I call that some Macguyver fishing!! Right on!!


----------



## MillerTime (Jul 6, 2011)

Sweet catch on some interesting bait.


----------



## PurpleNGold (Mar 15, 2011)

Thanks y'all. It's was my first one that I've actually landed successfully. By the way they were lit up and feeding, I figured they'd eat it. They actually tried hitting a dasani water bottle before the neck.

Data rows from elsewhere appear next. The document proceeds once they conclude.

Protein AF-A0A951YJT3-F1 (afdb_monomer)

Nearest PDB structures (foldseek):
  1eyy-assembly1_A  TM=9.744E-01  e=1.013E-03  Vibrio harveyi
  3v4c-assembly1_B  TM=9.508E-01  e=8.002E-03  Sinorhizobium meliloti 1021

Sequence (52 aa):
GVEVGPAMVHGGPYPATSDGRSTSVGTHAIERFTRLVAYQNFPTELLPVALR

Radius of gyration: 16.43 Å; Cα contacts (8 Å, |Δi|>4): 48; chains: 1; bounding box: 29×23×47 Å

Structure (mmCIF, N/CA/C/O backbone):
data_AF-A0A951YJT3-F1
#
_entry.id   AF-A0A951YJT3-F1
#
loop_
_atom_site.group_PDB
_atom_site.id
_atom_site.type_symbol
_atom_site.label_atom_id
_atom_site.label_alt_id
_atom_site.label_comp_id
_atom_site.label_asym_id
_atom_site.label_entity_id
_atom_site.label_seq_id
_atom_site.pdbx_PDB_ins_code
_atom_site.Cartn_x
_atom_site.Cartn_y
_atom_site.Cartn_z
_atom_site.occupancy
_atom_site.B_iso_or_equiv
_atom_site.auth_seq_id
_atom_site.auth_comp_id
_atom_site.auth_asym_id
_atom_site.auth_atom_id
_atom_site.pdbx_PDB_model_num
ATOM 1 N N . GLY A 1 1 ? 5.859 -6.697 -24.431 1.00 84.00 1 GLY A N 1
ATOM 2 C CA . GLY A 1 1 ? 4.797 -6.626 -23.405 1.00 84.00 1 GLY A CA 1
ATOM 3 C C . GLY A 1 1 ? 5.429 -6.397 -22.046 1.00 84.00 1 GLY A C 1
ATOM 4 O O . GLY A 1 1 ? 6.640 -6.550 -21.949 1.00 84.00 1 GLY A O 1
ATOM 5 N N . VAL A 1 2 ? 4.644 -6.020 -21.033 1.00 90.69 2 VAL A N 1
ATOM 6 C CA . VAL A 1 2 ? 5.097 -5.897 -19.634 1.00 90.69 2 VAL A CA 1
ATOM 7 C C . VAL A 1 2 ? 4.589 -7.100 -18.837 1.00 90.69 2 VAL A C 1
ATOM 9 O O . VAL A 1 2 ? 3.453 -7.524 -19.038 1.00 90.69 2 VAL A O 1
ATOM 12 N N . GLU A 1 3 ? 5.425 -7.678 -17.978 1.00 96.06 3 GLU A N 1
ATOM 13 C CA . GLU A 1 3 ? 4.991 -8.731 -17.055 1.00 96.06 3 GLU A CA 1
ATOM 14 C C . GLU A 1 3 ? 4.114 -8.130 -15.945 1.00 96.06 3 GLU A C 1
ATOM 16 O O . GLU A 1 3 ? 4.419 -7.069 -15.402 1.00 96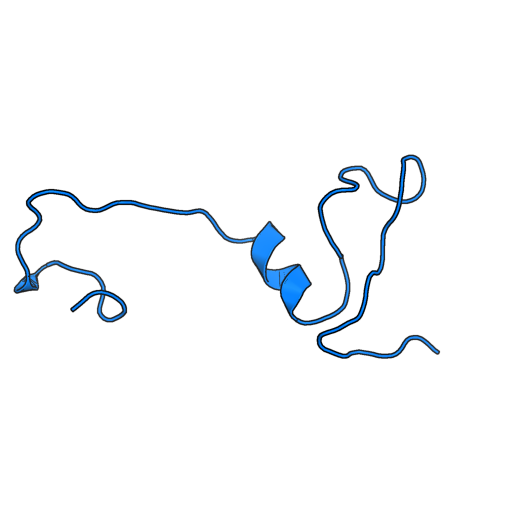.06 3 GLU A O 1
ATOM 21 N N . VAL A 1 4 ? 3.027 -8.809 -15.579 1.00 97.56 4 VAL A N 1
ATOM 22 C CA . VAL A 1 4 ? 2.188 -8.420 -14.439 1.00 97.56 4 VAL A CA 1
ATOM 23 C C . VAL A 1 4 ? 2.399 -9.439 -13.324 1.00 97.56 4 VAL A C 1
ATOM 25 O O . VAL A 1 4 ? 1.687 -10.435 -13.238 1.00 97.56 4 VAL A O 1
ATOM 28 N N . GLY A 1 5 ? 3.408 -9.190 -12.489 1.00 97.81 5 GLY A N 1
ATOM 29 C CA . GLY A 1 5 ? 3.807 -10.074 -11.394 1.00 97.81 5 GLY A CA 1
ATOM 30 C C . GLY A 1 5 ? 4.125 -9.319 -10.096 1.00 97.81 5 GLY A C 1
ATOM 31 O O . GLY A 1 5 ? 4.156 -8.084 -10.092 1.00 97.81 5 GLY A O 1
ATOM 32 N N . PRO A 1 6 ? 4.366 -10.033 -8.979 1.00 98.00 6 PRO A N 1
ATOM 33 C CA . PRO A 1 6 ? 4.623 -9.410 -7.678 1.00 98.00 6 PRO A CA 1
ATOM 34 C C . PRO A 1 6 ? 5.908 -8.578 -7.621 1.00 98.00 6 PRO A C 1
ATOM 36 O O . PRO A 1 6 ? 5.968 -7.594 -6.896 1.00 98.00 6 PRO A O 1
ATOM 39 N N . ALA A 1 7 ? 6.919 -8.941 -8.414 1.00 97.75 7 ALA A N 1
ATOM 40 C CA . ALA A 1 7 ? 8.213 -8.259 -8.442 1.00 97.75 7 ALA A CA 1
ATOM 41 C C . ALA A 1 7 ? 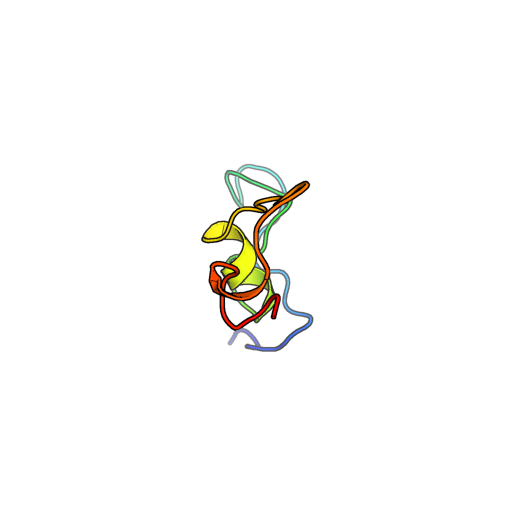8.271 -7.058 -9.412 1.00 97.75 7 ALA A C 1
ATOM 43 O O . ALA A 1 7 ? 9.326 -6.444 -9.561 1.00 97.75 7 ALA A O 1
ATOM 44 N N . MET A 1 8 ? 7.171 -6.727 -10.103 1.00 98.38 8 MET A N 1
ATOM 45 C CA . MET A 1 8 ? 7.159 -5.663 -11.111 1.00 98.38 8 MET A CA 1
ATOM 46 C C . MET A 1 8 ? 7.353 -4.273 -10.486 1.00 98.38 8 MET A C 1
ATOM 48 O O . MET A 1 8 ? 6.648 -3.892 -9.552 1.00 98.38 8 MET A O 1
ATOM 52 N N . VAL A 1 9 ? 8.254 -3.484 -11.078 1.00 98.00 9 VAL A N 1
ATOM 53 C CA . VAL A 1 9 ? 8.477 -2.069 -10.751 1.00 98.00 9 VAL A CA 1
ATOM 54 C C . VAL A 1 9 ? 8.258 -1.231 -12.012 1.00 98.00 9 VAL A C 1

What's an estimated weight on that length fish? I was guessing 12-15lbs.


----------



## PorknBeans (Nov 21, 2007)

yup...florida sportsman weekend forecast said they should be hittin good on turkeynecks...haha thats awesome


----------



## GWally (May 16, 2009)

Sweet!
Years ago, I had some Teriyaki'd Mahi cooked on a grill at a Luau. Awesome. Getting the stern drive rebuilt now on the "project". Couldn't get it to shift into reverse while doing some checks on the trailer. Ended up taking it to my mech and found out that the bellows had a fist sized hole. If it had shifted like it was suppose to, my first trip out next spring would have probably been the last.
How far offshore are you? Hoping to get some just like that when (if?) I get this thing in the water.


----------



## PurpleNGold (Mar 15, 2011)

Around 100miles S SE of Patterson La


----------



## DAWGONIT (Jan 16, 2009)

Nice indeed; thanks for sharing.


----------



## grey ghost (Jul 24, 2011)

nice pic, & nice office view!! I need a job there, can ya get a 41 yr old fella that can do almost anything a job? lol (but serious) luv the water bottle float, & turkey neck bait!


----------



## Austin (Sep 30, 2007)

Im sure all the guys on the rig are loving you right now!


----------



## knot @ Work (Apr 18, 2012)

I bet that Mahi taste better too.

Probably wont put you to sleep like turkey will.

Great Job


----------



## Stud Muffin (Apr 25, 2012)

So what is your recommended turkey neck rigging style??


----------



## edshog (Feb 3, 2011)

thanks for the pics, sorry about the game


----------